2. More varied openings
3. More positions
4. Collect positions having more common evaluation features i.e training positions
have passers, piece outpost, closed/open positions for mobility, pins, pawn weaknesses such
as isolated, doubled, backward, rook in open files, rook on 7th ranks and others.
Collect as many as you can for positions having these features.

The way that I achieve that is collecting games where one side is stronger (say 50 elo) than the other. It narrows the draw percentage, and you can consider them as real draws because the stronger side is not able to win it against a weaker player.

The easiest way to collect them is to play a match between your engine against itself doubling the time control. For example: 40/1 second vs 40/2 second games. It's easy to do int with cute-chess-cli.
The resulting games will contain outposts, and smooth positional advantages that would be converted into a material advantage, and then, into a won endgame.

Also, try to not adjudicate the game so they will be played until the checkmate. The learning algorithm will learn how to convert a material advantage and will learn, for instance, how important is the king security in endgames.
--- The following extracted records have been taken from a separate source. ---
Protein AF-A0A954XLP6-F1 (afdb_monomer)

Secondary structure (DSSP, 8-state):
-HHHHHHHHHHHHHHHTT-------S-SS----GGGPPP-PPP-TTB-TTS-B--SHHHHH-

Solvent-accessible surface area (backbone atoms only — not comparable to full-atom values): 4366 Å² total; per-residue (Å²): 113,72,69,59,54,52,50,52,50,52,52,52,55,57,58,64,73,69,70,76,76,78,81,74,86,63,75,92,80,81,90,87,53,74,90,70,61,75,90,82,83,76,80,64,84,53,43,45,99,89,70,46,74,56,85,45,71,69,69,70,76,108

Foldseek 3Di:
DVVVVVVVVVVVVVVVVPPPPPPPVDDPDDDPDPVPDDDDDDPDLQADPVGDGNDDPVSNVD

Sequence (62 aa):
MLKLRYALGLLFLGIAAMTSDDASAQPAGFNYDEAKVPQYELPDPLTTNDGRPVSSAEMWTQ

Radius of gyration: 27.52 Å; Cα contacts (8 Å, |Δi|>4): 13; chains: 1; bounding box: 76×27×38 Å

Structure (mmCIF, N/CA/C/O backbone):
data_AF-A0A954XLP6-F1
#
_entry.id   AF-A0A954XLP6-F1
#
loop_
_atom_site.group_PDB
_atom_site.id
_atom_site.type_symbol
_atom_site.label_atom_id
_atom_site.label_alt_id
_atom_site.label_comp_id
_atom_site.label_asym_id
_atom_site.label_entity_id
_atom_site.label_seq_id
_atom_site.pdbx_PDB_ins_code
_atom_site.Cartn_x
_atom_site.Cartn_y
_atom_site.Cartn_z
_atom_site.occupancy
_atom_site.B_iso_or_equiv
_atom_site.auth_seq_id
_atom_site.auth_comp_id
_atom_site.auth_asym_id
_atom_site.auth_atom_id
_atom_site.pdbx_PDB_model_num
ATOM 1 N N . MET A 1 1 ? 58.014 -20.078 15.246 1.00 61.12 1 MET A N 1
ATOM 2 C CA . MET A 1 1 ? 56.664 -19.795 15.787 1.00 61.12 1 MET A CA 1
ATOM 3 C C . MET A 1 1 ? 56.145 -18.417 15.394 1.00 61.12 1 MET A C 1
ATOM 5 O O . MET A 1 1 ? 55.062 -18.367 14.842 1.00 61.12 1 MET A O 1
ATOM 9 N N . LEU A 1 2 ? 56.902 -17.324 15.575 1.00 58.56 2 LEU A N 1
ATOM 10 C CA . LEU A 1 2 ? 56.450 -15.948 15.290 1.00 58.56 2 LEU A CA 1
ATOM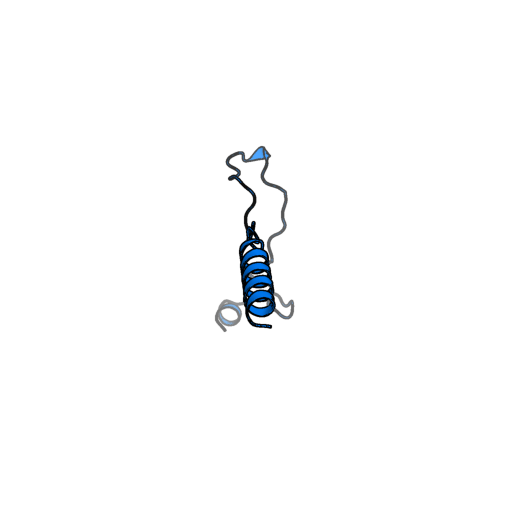 11 C C . LEU A 1 2 ? 55.975 -15.695 13.833 1.00 58.56 2 LEU A C 1
ATOM 13 O O . LEU A 1 2 ? 54.918 -15.111 13.629 1.00 58.56 2 LEU A O 1
ATOM 17 N N . LYS A 1 3 ? 56.682 -16.237 12.828 1.00 60.16 3 LYS A N 1
ATOM 18 C CA . LYS A 1 3 ? 56.319 -16.135 11.395 1.00 60.16 3 LYS A CA 1
ATOM 19 C C . LYS A 1 3 ? 54.974 -16.795 11.039 1.00 60.16 3 LYS A C 1
ATOM 21 O O . LYS A 1 3 ? 54.254 -16.286 10.191 1.00 60.16 3 LYS A O 1
ATOM 26 N N . LEU A 1 4 ? 54.616 -17.887 11.720 1.00 65.31 4 LEU A N 1
ATOM 27 C CA . LEU A 1 4 ? 53.363 -18.618 11.486 1.00 65.31 4 LEU A CA 1
ATOM 28 C C . LEU A 1 4 ? 52.145 -17.836 12.013 1.00 65.31 4 LEU A C 1
ATOM 30 O O . LEU A 1 4 ? 51.080 -17.883 11.412 1.00 65.31 4 LEU A O 1
ATOM 34 N N . ARG A 1 5 ? 52.325 -17.058 13.091 1.00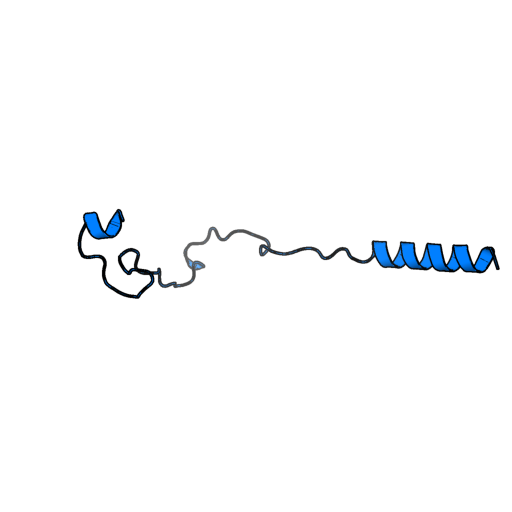 68.00 5 ARG A N 1
ATOM 35 C CA . ARG A 1 5 ? 51.279 -16.209 13.700 1.00 68.00 5 ARG A CA 1
ATOM 36 C C . ARG A 1 5 ? 50.936 -15.020 12.804 1.00 68.00 5 ARG A C 1
ATOM 38 O O . ARG A 1 5 ? 49.767 -14.701 12.644 1.00 68.00 5 ARG A O 1
ATOM 45 N N . TYR A 1 6 ? 51.948 -14.400 12.191 1.00 69.31 6 TYR A N 1
ATOM 46 C CA . TYR A 1 6 ? 51.737 -13.319 11.226 1.00 69.31 6 TYR A CA 1
ATOM 47 C C . TYR A 1 6 ? 51.127 -13.827 9.919 1.00 69.31 6 TYR A C 1
ATOM 49 O O . TYR A 1 6 ? 50.245 -13.172 9.381 1.00 69.31 6 TYR A O 1
ATOM 57 N N . ALA A 1 7 ? 51.526 -15.013 9.448 1.00 71.12 7 ALA A N 1
ATOM 58 C CA . ALA A 1 7 ? 50.913 -15.634 8.274 1.00 71.12 7 ALA A CA 1
ATOM 59 C C . ALA A 1 7 ? 49.420 -15.949 8.495 1.00 71.12 7 ALA A C 1
ATOM 61 O O . ALA A 1 7 ? 48.596 -15.623 7.648 1.00 71.12 7 ALA A O 1
ATOM 62 N N . LEU A 1 8 ? 49.060 -16.505 9.659 1.00 70.31 8 LEU A N 1
ATOM 63 C CA . LEU A 1 8 ? 47.661 -16.734 10.048 1.00 70.31 8 LEU A CA 1
ATOM 64 C C . LEU A 1 8 ? 46.879 -15.426 10.251 1.00 70.31 8 LEU A C 1
ATOM 66 O O . LEU A 1 8 ? 45.722 -15.350 9.852 1.00 70.31 8 LEU A O 1
ATOM 70 N N . GLY A 1 9 ? 47.505 -14.390 10.818 1.00 70.69 9 GLY A N 1
ATOM 71 C CA . GLY A 1 9 ? 46.887 -13.070 10.985 1.00 70.69 9 GLY A CA 1
ATOM 72 C C . GLY A 1 9 ? 46.616 -12.353 9.659 1.00 70.69 9 GLY A C 1
ATOM 73 O O . GLY A 1 9 ? 45.553 -11.763 9.490 1.00 70.69 9 GLY A O 1
ATOM 74 N N . LEU A 1 10 ? 47.535 -12.452 8.693 1.00 71.31 10 LEU A N 1
ATOM 75 C CA . LEU A 1 10 ? 47.351 -11.905 7.345 1.00 71.31 10 LEU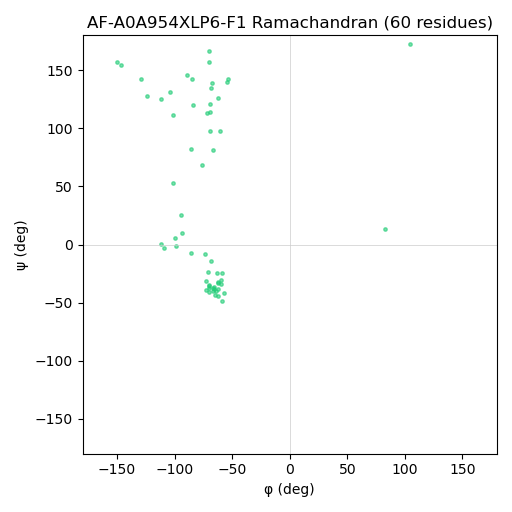 A CA 1
ATOM 76 C C . LEU A 1 10 ? 46.299 -12.687 6.546 1.00 71.31 10 LEU A C 1
ATOM 78 O O . LEU A 1 10 ? 45.530 -12.083 5.804 1.00 71.31 10 LEU A O 1
ATOM 82 N N . LEU A 1 11 ? 46.215 -14.007 6.739 1.00 69.19 11 LEU A N 1
ATOM 83 C CA . LEU A 1 11 ? 45.166 -14.836 6.143 1.00 69.19 11 LEU A CA 1
ATOM 84 C C . LEU A 1 11 ? 43.775 -14.460 6.683 1.00 69.19 11 LEU A C 1
ATOM 86 O O . LEU A 1 11 ? 42.836 -14.313 5.907 1.00 69.19 11 LEU A O 1
ATOM 90 N N . PHE A 1 12 ? 43.652 -14.237 7.994 1.00 64.94 12 PHE A N 1
ATOM 91 C CA . PHE A 1 12 ? 42.402 -13.781 8.614 1.00 64.94 12 PHE A CA 1
ATOM 92 C C . PHE A 1 12 ? 41.983 -12.383 8.136 1.00 64.94 12 PHE A C 1
ATOM 94 O O . PHE A 1 12 ? 40.805 -12.154 7.867 1.00 64.94 12 PHE A O 1
ATOM 101 N N . LEU A 1 13 ? 42.941 -11.462 7.979 1.00 67.94 13 LEU A N 1
ATOM 102 C CA . LEU A 1 13 ? 42.682 -10.117 7.457 1.00 67.94 13 LEU A CA 1
ATOM 103 C C . LEU A 1 13 ? 42.236 -10.146 5.984 1.00 67.94 13 LEU A C 1
ATOM 105 O O . LEU A 1 13 ? 41.356 -9.383 5.594 1.00 67.94 13 LEU A O 1
ATOM 109 N N . GLY A 1 14 ? 42.800 -11.056 5.184 1.00 64.50 14 GLY A N 1
ATOM 110 C CA . GLY A 1 14 ? 42.403 -11.258 3.790 1.00 64.50 14 GLY A CA 1
ATOM 111 C C . GLY A 1 14 ? 40.984 -11.810 3.634 1.00 64.50 14 GLY A C 1
ATOM 112 O O . GLY A 1 14 ? 40.268 -11.385 2.735 1.00 64.50 14 GLY A O 1
ATOM 113 N N . ILE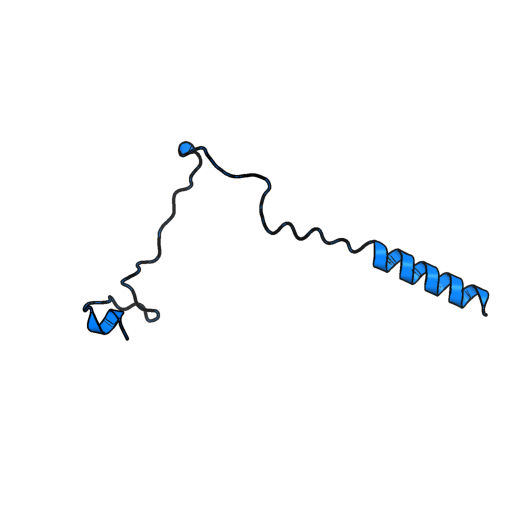 A 1 15 ? 40.547 -12.707 4.525 1.00 64.12 15 ILE A N 1
ATOM 114 C CA . ILE A 1 15 ? 39.193 -13.289 4.486 1.00 64.12 15 ILE A CA 1
ATOM 115 C C . ILE A 1 15 ? 38.133 -12.262 4.919 1.00 64.12 15 ILE A C 1
ATOM 117 O O . ILE A 1 15 ? 37.077 -12.179 4.296 1.00 64.12 15 ILE A O 1
ATOM 121 N N . ALA A 1 16 ? 38.418 -11.433 5.929 1.00 62.38 16 ALA A N 1
ATOM 122 C CA . ALA A 1 16 ? 37.495 -10.387 6.382 1.00 62.38 16 ALA A CA 1
ATOM 123 C C . ALA A 1 16 ? 37.204 -9.328 5.297 1.00 62.38 16 ALA A C 1
ATOM 125 O O . ALA A 1 16 ? 36.085 -8.825 5.209 1.00 62.38 16 ALA A O 1
ATOM 126 N N . ALA A 1 17 ? 38.179 -9.032 4.431 1.00 61.25 17 ALA A N 1
ATOM 127 C CA . ALA A 1 17 ? 38.033 -8.061 3.346 1.00 61.25 17 ALA A CA 1
ATOM 128 C C . ALA A 1 17 ? 37.165 -8.547 2.164 1.00 61.25 17 ALA A C 1
ATOM 130 O O . ALA A 1 17 ? 36.862 -7.752 1.281 1.00 61.25 17 ALA A O 1
ATOM 131 N N . MET A 1 18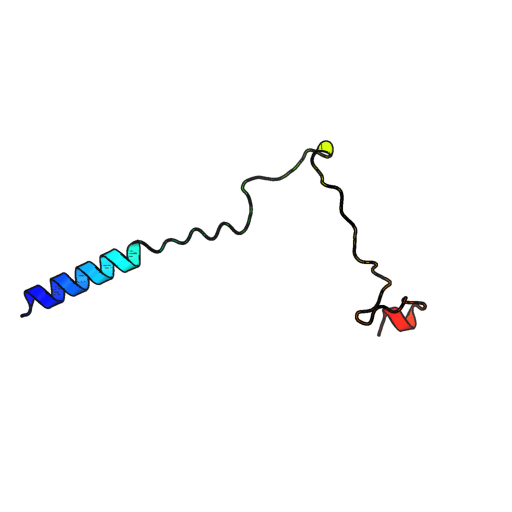 ? 36.772 -9.826 2.129 1.00 63.00 18 MET A N 1
ATOM 132 C CA . MET A 1 18 ? 35.996 -10.428 1.030 1.00 63.00 18 MET A CA 1
ATOM 133 C C . MET A 1 18 ? 34.489 -10.534 1.325 1.00 63.00 18 MET A C 1
ATOM 135 O O . MET A 1 18 ? 33.755 -11.119 0.535 1.00 63.00 18 MET A O 1
ATOM 139 N N . THR A 1 19 ? 34.013 -9.982 2.446 1.00 60.69 19 THR A N 1
ATOM 140 C CA . THR A 1 19 ? 32.593 -10.028 2.853 1.00 60.69 19 THR A CA 1
ATOM 141 C C . THR A 1 19 ? 31.877 -8.711 2.553 1.00 60.69 19 THR A C 1
ATOM 143 O O . THR A 1 19 ? 31.291 -8.073 3.422 1.00 60.69 19 THR A O 1
ATOM 146 N N . SER A 1 20 ? 31.964 -8.251 1.307 1.00 60.91 20 SER A N 1
ATOM 147 C CA . SER A 1 20 ? 31.095 -7.179 0.819 1.00 60.91 20 SER A CA 1
ATOM 148 C C . SER A 1 20 ? 29.797 -7.811 0.328 1.00 60.91 20 SER A C 1
ATOM 150 O O . SER A 1 20 ? 29.649 -8.085 -0.858 1.00 60.91 20 SER A O 1
ATOM 152 N N . ASP A 1 21 ? 28.875 -8.094 1.249 1.00 63.94 21 ASP A N 1
ATOM 153 C CA . ASP A 1 21 ? 27.486 -8.349 0.874 1.00 63.94 21 ASP A CA 1
ATOM 154 C C . ASP A 1 21 ? 26.896 -7.019 0.392 1.00 63.94 21 ASP A C 1
ATOM 156 O O . ASP A 1 21 ? 26.509 -6.163 1.191 1.00 63.94 21 ASP A O 1
ATOM 160 N N . ASP A 1 22 ? 26.871 -6.816 -0.927 1.00 63.72 22 ASP A N 1
ATOM 161 C CA . ASP A 1 22 ? 26.068 -5.763 -1.540 1.00 63.72 22 ASP A CA 1
ATOM 162 C C . ASP A 1 22 ? 24.601 -6.042 -1.193 1.00 63.72 22 ASP A C 1
ATOM 164 O O . ASP A 1 22 ? 23.928 -6.872 -1.811 1.00 63.72 22 ASP A O 1
ATOM 168 N N . ALA A 1 23 ? 24.099 -5.370 -0.157 1.00 67.38 23 ALA A N 1
ATOM 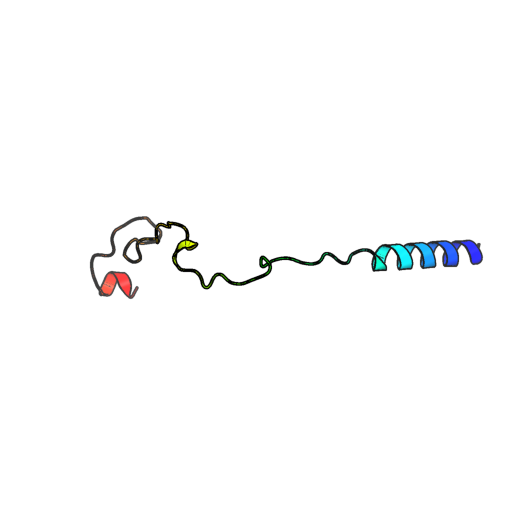169 C CA . ALA A 1 23 ? 22.705 -5.432 0.250 1.00 67.38 23 ALA A CA 1
ATOM 170 C C . ALA A 1 23 ? 21.825 -4.790 -0.839 1.00 67.38 23 ALA A C 1
ATOM 172 O O . ALA A 1 23 ? 21.438 -3.625 -0.750 1.00 67.38 23 ALA A O 1
ATOM 173 N N . SER A 1 24 ? 21.511 -5.548 -1.895 1.00 68.62 24 SER A N 1
ATOM 174 C CA . SER A 1 24 ? 20.618 -5.127 -2.981 1.00 68.62 24 SER A CA 1
ATOM 175 C C . SER A 1 24 ? 19.151 -5.184 -2.533 1.00 68.62 24 SER A C 1
ATOM 177 O O . SER A 1 24 ? 18.360 -6.020 -2.955 1.00 68.62 24 SER A O 1
ATOM 179 N N . ALA A 1 25 ? 18.775 -4.301 -1.607 1.00 67.44 25 ALA A N 1
ATOM 180 C CA . ALA A 1 25 ? 17.403 -4.233 -1.103 1.00 67.44 25 ALA A CA 1
ATOM 181 C C . ALA A 1 25 ? 16.417 -3.666 -2.140 1.00 67.44 25 ALA A C 1
ATOM 183 O O . ALA A 1 25 ? 15.221 -3.937 -2.063 1.00 67.44 25 ALA A O 1
ATOM 184 N N . GLN A 1 26 ? 16.904 -2.891 -3.115 1.00 69.12 26 GLN A N 1
ATOM 185 C CA . GLN A 1 26 ? 16.069 -2.281 -4.142 1.00 69.12 26 GLN A CA 1
ATOM 186 C C . GLN A 1 26 ? 16.557 -2.686 -5.539 1.00 69.12 26 GLN A C 1
ATOM 188 O O . GLN A 1 26 ? 17.742 -2.514 -5.839 1.00 69.12 26 GLN A O 1
ATOM 193 N N . PRO A 1 27 ? 15.669 -3.202 -6.409 1.00 68.69 27 PRO A N 1
ATOM 194 C CA . PRO A 1 27 ? 15.990 -3.420 -7.811 1.00 68.69 27 PRO A CA 1
ATOM 195 C C . PRO A 1 27 ? 16.512 -2.133 -8.452 1.00 68.69 27 PRO A C 1
ATOM 197 O O . PRO A 1 27 ? 16.025 -1.040 -8.160 1.00 68.69 27 PRO A O 1
ATOM 200 N N . ALA A 1 28 ? 17.493 -2.256 -9.343 1.00 73.94 28 ALA A N 1
ATOM 201 C CA . ALA A 1 28 ? 17.992 -1.106 -10.080 1.00 73.94 28 ALA A CA 1
ATOM 202 C C . ALA A 1 28 ? 16.879 -0.505 -10.961 1.00 73.94 28 ALA A C 1
ATOM 204 O O . ALA A 1 28 ? 16.290 -1.200 -11.790 1.00 73.94 28 ALA A O 1
ATOM 205 N N . GLY A 1 29 ? 16.637 0.800 -10.811 1.00 83.06 29 GLY A N 1
ATOM 206 C CA . GLY A 1 29 ? 15.713 1.573 -11.643 1.00 83.06 29 GLY A CA 1
ATOM 207 C C . GLY A 1 29 ? 14.379 1.921 -10.975 1.00 83.06 29 GLY A C 1
ATOM 208 O O . GLY A 1 29 ? 14.060 1.478 -9.876 1.00 83.06 29 GLY A O 1
ATOM 209 N N . PHE A 1 30 ? 13.598 2.750 -11.666 1.00 87.81 30 PHE A N 1
ATOM 210 C CA . PHE A 1 30 ? 12.245 3.150 -11.279 1.00 87.81 30 PHE A CA 1
ATOM 211 C C . PHE A 1 30 ? 11.310 2.938 -12.467 1.00 87.81 30 PHE A C 1
ATOM 213 O O . PHE A 1 30 ? 11.707 3.173 -13.613 1.00 87.81 30 PHE A O 1
ATOM 220 N N . ASN A 1 31 ? 10.077 2.504 -12.205 1.00 91.06 31 ASN A N 1
ATOM 221 C CA . ASN A 1 31 ? 9.067 2.422 -13.250 1.00 91.06 31 ASN A CA 1
ATOM 222 C C . ASN A 1 31 ? 8.383 3.786 -13.431 1.00 91.06 31 ASN A C 1
ATOM 224 O O . ASN A 1 31 ? 7.763 4.285 -12.499 1.00 91.06 31 ASN A O 1
ATOM 228 N N . TYR A 1 32 ? 8.477 4.354 -14.634 1.00 93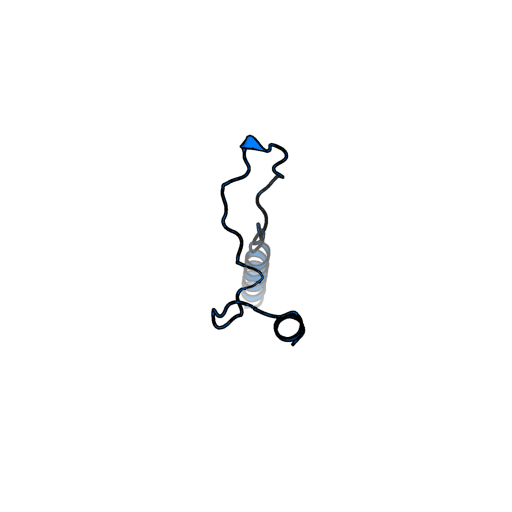.19 32 TYR A N 1
ATOM 229 C CA . TYR A 1 32 ? 7.754 5.566 -15.054 1.00 93.19 32 TYR A CA 1
ATOM 230 C C . TYR A 1 32 ? 6.694 5.272 -16.129 1.00 93.19 32 TYR A C 1
ATOM 232 O O . TYR A 1 32 ? 6.058 6.188 -16.641 1.00 93.19 32 TYR A O 1
ATOM 240 N N . ASP A 1 33 ? 6.554 4.005 -16.521 1.00 96.25 33 ASP A N 1
ATOM 241 C CA . ASP A 1 33 ? 5.635 3.546 -17.555 1.00 96.25 33 ASP A CA 1
ATOM 242 C C . ASP A 1 33 ? 4.401 2.925 -16.891 1.00 96.25 33 ASP A C 1
ATOM 244 O O . ASP A 1 33 ? 4.482 1.860 -16.271 1.00 96.25 33 ASP A O 1
ATOM 248 N N . GLU A 1 34 ? 3.255 3.596 -17.016 1.00 96.25 34 GLU A N 1
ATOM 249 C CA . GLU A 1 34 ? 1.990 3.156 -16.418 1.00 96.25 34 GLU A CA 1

Another thing that I do is, in the learning process, set different deltas for parameter increments. For example:

set delta = 100 and tune the whole parameter set setting param + - delta (helps to find the queen and rook values very fast)
Set delta = 10 and tune all parameters.
then set delta = 5 and tune all parameters.
set delta = 1 and tune all parameters.

In my experience, the learning search time is greatly reduced.

Re: Cooking Cheese with Texel's tuning method

Posted: Wed Jun 21, 2017 4:15 pm
by jdart
set delta = 100 and tune the whole parameter set setting param + - delta (helps to find the queen and rook values very fast)
Set delta = 10 and tune all parameters.
then set delta = 5 and tune all parameters.
set delta = 1 and tune all parameters.


Using a decreasing delta can be completely automated, for example by using Adagrad (https://xcorr.net/2014/01/23/adagrad-el ... t-descent/), which is more efficient than the method described on the cpw page.

Some people have also used methods such as https://en.wikipedia.org/wiki/BOBYQA or L-BFGS (https://en.wikipedia.org/wiki/Limited-memory_BFGS), which are available in many optimization libraries. These require approximating the gradient and the Hessian (2nd derivative), which is expensive, but on the other hand they converge fast.